There is also considerable postoperative morbidity, sometimes from extensive debridement resulting in muscle loss. Patients might have to undergo a period of rehabilitation to regain function of the affected areas. Scarring and disfigurement can also be substantial.

9. Summary

NSTIs are relatively infrequent but highly lethal infections. They encompass a wide variety of soft-tissue infections associated with necrosis that share the same diagnostic and treatment principles. Establishing the diagnosis of NSTI is one of the biggest challenges in treating patients with NSTI. Accuracy increases with familiarity of clinical findings and knowledge of laboratory, imaging, and macroscopic and microscopic findings, all combined with a high index of suspicion.

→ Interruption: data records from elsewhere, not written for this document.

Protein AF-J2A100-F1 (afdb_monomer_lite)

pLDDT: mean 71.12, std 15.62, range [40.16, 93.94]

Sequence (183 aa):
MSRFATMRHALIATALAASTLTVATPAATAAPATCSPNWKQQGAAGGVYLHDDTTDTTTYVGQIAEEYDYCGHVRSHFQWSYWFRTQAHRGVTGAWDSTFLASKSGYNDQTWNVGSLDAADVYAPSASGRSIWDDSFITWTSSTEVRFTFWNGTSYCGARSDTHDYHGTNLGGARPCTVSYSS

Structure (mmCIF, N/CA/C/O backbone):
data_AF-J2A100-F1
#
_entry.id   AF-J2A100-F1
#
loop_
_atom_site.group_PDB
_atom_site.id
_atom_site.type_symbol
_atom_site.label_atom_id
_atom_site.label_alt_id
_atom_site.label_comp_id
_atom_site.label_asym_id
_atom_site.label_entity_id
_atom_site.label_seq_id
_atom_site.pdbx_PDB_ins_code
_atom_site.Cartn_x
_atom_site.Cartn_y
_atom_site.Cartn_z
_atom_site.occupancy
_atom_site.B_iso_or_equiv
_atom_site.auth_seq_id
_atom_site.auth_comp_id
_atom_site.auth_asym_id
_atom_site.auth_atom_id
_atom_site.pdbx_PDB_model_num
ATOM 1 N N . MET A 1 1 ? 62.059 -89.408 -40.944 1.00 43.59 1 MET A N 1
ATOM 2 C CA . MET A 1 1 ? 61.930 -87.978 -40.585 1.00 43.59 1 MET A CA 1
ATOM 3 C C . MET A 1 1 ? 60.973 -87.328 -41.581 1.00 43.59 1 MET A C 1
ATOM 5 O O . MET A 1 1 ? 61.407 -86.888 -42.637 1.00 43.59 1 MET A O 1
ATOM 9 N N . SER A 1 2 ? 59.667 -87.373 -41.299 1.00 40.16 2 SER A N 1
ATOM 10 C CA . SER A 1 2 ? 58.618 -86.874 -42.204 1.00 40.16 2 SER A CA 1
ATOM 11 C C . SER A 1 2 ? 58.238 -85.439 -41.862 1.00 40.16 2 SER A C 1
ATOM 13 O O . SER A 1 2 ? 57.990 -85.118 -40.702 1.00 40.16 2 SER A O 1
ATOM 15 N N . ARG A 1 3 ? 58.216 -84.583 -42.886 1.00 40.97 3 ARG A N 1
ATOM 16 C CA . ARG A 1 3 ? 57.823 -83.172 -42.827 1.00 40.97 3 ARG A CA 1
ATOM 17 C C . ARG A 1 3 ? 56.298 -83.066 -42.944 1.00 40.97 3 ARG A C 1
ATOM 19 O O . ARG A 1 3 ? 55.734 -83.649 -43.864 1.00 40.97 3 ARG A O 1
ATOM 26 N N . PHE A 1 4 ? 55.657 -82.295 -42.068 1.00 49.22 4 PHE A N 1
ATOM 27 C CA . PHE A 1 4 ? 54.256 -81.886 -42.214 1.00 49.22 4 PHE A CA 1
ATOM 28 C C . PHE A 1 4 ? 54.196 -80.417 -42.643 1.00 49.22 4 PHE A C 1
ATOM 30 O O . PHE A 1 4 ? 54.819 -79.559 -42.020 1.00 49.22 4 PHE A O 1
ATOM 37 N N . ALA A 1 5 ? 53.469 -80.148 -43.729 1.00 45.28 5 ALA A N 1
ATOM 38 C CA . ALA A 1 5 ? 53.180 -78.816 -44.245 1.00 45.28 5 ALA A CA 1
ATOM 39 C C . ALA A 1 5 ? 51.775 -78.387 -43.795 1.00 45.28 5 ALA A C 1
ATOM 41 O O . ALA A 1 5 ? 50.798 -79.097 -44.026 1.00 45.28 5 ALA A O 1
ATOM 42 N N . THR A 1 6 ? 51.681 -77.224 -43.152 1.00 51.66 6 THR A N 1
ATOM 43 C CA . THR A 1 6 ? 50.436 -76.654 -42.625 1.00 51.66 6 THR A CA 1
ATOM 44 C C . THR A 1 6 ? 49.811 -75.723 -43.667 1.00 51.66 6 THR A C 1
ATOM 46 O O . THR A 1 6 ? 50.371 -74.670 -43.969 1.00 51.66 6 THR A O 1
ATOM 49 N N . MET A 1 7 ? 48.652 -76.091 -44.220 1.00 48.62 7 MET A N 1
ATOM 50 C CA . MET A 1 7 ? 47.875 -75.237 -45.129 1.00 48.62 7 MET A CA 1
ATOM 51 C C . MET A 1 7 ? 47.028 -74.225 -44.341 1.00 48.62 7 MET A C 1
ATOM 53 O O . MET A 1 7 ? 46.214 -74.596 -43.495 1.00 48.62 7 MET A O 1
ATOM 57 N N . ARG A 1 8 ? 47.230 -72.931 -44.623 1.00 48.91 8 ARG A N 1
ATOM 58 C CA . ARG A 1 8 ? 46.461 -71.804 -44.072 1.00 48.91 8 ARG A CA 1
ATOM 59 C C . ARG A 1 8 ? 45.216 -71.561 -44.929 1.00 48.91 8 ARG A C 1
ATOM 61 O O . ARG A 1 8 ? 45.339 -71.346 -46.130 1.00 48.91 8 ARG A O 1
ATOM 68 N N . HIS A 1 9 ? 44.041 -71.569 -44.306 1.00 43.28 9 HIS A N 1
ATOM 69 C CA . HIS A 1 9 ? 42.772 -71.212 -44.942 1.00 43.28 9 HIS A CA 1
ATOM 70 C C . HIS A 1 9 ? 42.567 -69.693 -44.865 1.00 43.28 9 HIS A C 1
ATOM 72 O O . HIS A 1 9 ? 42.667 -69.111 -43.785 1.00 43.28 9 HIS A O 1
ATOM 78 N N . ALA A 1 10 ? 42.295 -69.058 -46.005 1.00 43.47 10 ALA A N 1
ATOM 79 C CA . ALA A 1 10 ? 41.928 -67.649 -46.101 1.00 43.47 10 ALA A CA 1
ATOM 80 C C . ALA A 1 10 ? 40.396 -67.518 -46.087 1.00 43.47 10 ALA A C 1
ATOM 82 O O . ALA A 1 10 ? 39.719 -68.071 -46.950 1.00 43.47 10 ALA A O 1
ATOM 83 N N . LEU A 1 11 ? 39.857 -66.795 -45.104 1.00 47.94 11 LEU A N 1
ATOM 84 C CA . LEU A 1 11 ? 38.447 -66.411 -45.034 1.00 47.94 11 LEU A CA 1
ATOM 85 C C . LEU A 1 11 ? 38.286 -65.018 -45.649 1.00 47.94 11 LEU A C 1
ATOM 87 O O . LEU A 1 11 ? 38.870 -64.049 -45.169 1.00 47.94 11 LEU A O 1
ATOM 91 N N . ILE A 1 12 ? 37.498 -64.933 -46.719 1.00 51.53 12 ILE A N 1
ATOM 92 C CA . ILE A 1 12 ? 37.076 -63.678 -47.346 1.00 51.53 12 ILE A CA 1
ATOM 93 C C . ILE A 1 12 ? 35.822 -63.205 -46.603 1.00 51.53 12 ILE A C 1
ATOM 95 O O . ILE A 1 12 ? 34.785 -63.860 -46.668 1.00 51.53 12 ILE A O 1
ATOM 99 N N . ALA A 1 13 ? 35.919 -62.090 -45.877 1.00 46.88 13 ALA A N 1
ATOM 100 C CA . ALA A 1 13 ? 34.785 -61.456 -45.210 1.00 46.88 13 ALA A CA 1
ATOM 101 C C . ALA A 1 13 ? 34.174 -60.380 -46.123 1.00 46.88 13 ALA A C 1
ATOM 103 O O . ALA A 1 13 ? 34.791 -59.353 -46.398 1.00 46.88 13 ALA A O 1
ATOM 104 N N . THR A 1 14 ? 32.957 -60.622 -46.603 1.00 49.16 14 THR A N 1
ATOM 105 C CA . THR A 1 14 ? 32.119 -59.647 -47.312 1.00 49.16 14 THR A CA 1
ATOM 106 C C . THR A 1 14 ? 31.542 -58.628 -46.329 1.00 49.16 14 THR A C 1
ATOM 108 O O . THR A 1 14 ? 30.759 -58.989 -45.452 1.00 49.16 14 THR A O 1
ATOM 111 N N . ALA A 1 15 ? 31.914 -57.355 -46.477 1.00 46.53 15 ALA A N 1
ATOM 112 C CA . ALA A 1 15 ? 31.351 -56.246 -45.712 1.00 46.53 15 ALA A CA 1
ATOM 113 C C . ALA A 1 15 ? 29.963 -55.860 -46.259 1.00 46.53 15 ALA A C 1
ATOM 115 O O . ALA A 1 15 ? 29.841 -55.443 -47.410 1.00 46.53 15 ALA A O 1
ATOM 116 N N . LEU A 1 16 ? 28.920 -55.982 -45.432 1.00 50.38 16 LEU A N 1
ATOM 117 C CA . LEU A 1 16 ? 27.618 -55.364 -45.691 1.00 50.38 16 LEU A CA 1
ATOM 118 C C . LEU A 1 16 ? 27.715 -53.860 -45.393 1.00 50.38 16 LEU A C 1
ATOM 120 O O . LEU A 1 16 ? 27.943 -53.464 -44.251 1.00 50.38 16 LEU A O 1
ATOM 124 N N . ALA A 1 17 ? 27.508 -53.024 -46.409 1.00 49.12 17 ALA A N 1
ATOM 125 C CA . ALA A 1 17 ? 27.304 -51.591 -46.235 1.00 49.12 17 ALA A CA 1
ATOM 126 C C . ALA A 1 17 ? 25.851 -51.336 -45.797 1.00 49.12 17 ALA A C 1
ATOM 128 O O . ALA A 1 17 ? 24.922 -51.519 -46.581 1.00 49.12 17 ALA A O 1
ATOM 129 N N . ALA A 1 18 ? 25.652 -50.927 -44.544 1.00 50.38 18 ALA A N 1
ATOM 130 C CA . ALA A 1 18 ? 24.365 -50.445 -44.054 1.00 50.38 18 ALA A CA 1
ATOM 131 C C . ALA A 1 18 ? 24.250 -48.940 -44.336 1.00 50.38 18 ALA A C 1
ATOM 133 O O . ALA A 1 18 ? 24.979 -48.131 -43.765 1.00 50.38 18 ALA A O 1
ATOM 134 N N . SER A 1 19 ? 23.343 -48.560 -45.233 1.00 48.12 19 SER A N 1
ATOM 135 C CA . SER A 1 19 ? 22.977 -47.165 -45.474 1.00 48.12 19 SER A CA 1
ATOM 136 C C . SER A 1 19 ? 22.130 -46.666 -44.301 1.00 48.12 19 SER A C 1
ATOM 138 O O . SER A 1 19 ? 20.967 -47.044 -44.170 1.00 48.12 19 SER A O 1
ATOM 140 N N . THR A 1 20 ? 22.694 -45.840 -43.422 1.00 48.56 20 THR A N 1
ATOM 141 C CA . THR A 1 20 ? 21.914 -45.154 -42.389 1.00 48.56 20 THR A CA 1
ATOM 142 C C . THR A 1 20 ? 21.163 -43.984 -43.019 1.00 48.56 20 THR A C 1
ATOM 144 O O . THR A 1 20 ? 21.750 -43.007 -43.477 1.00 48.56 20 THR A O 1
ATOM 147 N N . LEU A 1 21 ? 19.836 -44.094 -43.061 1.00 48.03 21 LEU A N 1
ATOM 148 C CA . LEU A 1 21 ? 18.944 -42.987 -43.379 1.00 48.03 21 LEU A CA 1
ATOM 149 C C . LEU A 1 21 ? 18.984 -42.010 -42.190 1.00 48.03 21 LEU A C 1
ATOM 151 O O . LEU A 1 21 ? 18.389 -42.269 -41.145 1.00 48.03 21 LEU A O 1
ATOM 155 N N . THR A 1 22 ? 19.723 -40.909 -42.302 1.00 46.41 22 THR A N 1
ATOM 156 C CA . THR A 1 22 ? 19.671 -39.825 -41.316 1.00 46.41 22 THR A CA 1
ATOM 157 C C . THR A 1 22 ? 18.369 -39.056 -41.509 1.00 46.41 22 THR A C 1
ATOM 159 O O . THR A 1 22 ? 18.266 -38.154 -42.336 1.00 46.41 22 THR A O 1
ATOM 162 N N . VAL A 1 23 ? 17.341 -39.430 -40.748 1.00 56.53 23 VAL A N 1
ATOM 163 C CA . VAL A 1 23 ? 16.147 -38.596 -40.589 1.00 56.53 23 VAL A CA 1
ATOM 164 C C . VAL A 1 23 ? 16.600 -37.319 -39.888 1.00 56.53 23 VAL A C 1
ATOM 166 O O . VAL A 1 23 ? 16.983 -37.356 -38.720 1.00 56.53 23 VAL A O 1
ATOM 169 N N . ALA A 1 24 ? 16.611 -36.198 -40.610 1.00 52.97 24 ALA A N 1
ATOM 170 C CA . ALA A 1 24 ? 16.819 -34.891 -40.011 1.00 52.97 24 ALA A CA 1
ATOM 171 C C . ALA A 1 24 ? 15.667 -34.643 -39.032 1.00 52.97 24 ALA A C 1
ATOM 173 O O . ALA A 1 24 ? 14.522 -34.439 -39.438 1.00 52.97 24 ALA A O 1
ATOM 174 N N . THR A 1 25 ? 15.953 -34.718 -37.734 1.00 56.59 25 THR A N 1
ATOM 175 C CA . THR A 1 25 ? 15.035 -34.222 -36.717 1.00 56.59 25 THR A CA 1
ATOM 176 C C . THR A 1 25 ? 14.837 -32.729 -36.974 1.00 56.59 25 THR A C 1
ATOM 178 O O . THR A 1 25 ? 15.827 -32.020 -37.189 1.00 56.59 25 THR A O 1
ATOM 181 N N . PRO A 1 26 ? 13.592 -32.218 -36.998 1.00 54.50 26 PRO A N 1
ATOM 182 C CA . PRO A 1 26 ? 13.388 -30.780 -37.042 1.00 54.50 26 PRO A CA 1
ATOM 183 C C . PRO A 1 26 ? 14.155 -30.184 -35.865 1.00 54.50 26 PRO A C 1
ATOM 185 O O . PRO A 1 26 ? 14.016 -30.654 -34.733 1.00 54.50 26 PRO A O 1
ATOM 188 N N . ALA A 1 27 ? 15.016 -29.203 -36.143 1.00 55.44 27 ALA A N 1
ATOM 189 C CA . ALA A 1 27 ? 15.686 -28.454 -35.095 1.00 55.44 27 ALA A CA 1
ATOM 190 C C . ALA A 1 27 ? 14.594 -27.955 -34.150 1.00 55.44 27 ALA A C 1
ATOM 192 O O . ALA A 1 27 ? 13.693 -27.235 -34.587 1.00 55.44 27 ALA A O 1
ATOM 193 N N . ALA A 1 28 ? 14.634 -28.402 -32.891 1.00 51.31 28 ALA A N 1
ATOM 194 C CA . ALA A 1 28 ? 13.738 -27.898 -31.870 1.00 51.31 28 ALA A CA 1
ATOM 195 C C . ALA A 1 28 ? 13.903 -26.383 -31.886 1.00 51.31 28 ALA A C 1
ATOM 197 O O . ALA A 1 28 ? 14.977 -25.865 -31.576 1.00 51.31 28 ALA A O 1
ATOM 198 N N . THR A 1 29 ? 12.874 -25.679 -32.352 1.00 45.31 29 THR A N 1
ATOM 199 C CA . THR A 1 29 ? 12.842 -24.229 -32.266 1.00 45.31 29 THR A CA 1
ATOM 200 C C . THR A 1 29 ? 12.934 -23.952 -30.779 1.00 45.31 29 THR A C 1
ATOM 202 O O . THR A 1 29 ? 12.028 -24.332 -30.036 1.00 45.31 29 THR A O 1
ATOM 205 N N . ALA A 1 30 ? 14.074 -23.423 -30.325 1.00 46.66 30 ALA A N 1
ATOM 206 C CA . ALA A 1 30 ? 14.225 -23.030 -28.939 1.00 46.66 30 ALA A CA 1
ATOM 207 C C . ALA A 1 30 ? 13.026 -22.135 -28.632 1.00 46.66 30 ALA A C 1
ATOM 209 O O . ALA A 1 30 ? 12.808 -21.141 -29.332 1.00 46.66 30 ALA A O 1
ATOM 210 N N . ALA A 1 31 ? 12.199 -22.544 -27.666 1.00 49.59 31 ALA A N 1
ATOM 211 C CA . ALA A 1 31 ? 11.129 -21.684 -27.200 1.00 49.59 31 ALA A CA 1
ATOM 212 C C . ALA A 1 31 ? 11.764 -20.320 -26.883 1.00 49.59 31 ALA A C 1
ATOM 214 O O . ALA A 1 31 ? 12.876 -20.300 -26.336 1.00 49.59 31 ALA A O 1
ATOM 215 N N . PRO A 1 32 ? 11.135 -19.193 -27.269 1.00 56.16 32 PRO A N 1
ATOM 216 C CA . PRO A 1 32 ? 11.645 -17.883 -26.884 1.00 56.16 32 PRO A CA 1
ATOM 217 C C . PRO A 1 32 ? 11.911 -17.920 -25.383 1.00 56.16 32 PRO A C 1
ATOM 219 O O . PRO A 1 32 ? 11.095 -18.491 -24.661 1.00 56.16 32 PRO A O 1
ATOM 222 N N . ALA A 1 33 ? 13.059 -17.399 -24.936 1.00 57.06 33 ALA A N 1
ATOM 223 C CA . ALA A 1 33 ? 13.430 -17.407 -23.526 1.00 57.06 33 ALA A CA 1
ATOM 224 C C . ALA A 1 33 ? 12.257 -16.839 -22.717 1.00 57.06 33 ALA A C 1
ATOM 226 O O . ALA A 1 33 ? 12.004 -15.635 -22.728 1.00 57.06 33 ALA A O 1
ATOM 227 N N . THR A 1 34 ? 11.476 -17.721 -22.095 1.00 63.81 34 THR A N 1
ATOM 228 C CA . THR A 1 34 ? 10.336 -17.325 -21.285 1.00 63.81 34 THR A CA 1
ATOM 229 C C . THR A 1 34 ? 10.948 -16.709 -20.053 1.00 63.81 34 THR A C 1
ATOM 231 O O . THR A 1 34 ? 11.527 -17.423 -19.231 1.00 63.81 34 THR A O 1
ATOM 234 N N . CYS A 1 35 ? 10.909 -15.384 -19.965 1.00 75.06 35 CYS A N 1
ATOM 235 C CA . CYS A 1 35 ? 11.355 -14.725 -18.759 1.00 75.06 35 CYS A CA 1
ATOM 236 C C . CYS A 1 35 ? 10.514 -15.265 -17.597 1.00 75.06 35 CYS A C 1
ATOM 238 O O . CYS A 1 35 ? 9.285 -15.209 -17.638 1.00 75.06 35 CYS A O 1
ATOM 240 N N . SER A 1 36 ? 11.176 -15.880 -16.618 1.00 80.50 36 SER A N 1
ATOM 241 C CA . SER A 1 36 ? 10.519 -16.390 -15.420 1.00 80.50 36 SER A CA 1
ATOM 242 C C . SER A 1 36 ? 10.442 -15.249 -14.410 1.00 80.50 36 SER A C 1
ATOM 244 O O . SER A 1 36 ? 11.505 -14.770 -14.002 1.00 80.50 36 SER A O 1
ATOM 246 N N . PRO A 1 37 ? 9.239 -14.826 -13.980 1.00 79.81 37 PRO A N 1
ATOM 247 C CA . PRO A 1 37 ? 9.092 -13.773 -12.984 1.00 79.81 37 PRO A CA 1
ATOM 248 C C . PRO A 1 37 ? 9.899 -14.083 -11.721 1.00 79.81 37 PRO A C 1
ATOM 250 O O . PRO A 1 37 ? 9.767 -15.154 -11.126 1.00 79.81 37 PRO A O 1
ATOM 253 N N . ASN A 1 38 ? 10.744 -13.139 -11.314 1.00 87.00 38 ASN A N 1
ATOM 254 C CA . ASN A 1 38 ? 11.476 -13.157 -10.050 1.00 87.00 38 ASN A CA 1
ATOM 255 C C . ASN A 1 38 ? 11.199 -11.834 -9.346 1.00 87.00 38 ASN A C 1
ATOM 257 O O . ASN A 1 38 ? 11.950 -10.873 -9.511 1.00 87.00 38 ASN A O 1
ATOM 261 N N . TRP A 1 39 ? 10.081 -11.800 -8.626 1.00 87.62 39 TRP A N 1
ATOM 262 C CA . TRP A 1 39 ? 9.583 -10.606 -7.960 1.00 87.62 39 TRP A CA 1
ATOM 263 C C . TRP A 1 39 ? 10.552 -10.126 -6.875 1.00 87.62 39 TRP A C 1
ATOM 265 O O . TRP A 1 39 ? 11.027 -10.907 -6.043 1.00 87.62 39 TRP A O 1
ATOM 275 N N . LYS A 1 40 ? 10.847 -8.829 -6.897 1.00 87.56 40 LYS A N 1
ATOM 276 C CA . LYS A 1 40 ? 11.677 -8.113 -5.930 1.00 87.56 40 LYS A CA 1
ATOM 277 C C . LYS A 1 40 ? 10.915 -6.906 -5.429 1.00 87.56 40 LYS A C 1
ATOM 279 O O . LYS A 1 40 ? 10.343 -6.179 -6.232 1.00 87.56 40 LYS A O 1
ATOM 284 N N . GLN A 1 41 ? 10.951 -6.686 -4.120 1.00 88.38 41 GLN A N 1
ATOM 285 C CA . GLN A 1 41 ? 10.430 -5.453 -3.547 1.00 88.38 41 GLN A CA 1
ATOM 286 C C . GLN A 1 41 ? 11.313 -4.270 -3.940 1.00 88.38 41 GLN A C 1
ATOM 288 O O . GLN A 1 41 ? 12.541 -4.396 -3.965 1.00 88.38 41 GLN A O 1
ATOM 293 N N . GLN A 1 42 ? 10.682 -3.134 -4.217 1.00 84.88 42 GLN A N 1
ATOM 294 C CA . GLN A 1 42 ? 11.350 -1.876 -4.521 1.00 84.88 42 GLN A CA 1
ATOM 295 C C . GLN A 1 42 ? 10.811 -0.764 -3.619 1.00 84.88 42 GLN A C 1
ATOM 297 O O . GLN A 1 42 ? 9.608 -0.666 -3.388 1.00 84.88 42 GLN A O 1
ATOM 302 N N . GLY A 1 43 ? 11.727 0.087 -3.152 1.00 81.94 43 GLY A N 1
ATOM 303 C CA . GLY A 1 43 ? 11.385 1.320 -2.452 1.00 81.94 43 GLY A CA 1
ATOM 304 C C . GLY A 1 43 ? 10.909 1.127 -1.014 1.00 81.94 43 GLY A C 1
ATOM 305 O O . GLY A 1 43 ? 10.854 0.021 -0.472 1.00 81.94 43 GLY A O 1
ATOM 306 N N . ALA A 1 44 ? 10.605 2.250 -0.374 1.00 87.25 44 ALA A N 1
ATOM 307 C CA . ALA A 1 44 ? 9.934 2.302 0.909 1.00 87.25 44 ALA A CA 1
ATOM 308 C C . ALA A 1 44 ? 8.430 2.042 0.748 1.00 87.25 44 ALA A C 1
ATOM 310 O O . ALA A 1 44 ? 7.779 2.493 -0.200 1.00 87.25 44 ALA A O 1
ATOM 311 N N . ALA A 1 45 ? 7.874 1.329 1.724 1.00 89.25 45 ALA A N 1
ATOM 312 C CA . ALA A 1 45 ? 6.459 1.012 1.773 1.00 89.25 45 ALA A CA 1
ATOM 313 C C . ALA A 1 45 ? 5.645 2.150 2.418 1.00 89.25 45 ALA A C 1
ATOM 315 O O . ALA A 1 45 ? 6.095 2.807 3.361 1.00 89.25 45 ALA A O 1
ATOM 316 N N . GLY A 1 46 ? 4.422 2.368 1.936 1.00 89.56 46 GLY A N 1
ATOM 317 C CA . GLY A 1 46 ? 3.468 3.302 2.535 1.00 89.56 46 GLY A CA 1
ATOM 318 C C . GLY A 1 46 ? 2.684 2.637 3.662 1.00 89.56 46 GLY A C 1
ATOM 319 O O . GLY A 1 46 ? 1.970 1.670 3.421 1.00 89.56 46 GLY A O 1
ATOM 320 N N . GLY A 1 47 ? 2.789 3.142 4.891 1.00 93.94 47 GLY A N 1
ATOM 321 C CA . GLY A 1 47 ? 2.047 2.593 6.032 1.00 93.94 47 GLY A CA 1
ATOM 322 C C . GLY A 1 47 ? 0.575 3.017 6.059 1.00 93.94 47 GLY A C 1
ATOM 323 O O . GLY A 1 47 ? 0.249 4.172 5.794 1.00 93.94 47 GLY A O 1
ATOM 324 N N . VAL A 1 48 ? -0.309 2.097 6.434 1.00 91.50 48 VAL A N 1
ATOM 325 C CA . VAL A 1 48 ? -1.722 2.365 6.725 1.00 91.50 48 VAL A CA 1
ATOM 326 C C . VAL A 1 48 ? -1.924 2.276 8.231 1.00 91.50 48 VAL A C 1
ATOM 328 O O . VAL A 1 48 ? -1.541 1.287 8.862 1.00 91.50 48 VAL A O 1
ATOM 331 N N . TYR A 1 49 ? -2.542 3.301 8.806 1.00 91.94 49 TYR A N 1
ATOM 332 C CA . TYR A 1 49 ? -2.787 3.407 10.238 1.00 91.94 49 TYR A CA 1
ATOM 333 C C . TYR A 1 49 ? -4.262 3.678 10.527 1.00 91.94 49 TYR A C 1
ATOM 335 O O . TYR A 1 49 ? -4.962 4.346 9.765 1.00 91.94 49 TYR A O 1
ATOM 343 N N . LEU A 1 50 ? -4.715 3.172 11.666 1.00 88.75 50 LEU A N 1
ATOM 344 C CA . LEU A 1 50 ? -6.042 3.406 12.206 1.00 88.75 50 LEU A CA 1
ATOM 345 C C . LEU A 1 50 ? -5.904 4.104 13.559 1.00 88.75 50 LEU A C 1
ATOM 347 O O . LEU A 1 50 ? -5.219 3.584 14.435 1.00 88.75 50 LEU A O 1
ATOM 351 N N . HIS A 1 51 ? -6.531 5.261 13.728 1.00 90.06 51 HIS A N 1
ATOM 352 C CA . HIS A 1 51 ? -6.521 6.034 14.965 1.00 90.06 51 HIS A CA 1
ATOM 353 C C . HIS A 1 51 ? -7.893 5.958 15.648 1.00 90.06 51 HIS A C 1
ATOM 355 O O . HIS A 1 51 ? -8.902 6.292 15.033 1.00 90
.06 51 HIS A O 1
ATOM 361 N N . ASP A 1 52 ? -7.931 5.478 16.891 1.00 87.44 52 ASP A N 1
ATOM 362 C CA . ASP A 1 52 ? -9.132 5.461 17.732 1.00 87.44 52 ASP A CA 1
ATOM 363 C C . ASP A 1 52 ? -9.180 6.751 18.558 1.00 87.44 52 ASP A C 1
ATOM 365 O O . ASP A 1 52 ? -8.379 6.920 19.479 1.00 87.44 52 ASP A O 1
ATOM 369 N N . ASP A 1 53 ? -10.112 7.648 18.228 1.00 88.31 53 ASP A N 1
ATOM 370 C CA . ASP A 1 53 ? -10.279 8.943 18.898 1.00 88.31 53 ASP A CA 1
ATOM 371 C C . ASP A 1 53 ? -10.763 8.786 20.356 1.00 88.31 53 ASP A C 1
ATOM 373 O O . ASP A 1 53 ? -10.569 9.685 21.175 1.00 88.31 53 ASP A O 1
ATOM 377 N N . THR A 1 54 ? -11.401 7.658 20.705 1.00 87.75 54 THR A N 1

Treatment includes definitive surgical debridement in conjunction with antimicrobials and hemodynamic stabilization. Surgical debridement should be performed frequently (even daily) until the acute tissue destruction has been controlled. Outcomes are also influenced by prompt diagnosis, the timing and extent of surgical treatment, and management of postoperative complications. Scores that identify high-risk patients serve to guide novel therapeutic strategies and to identify patients for future trials.

Conflict of Interests

The authors declare that there is no conflict of interests regarding the publication of this paper.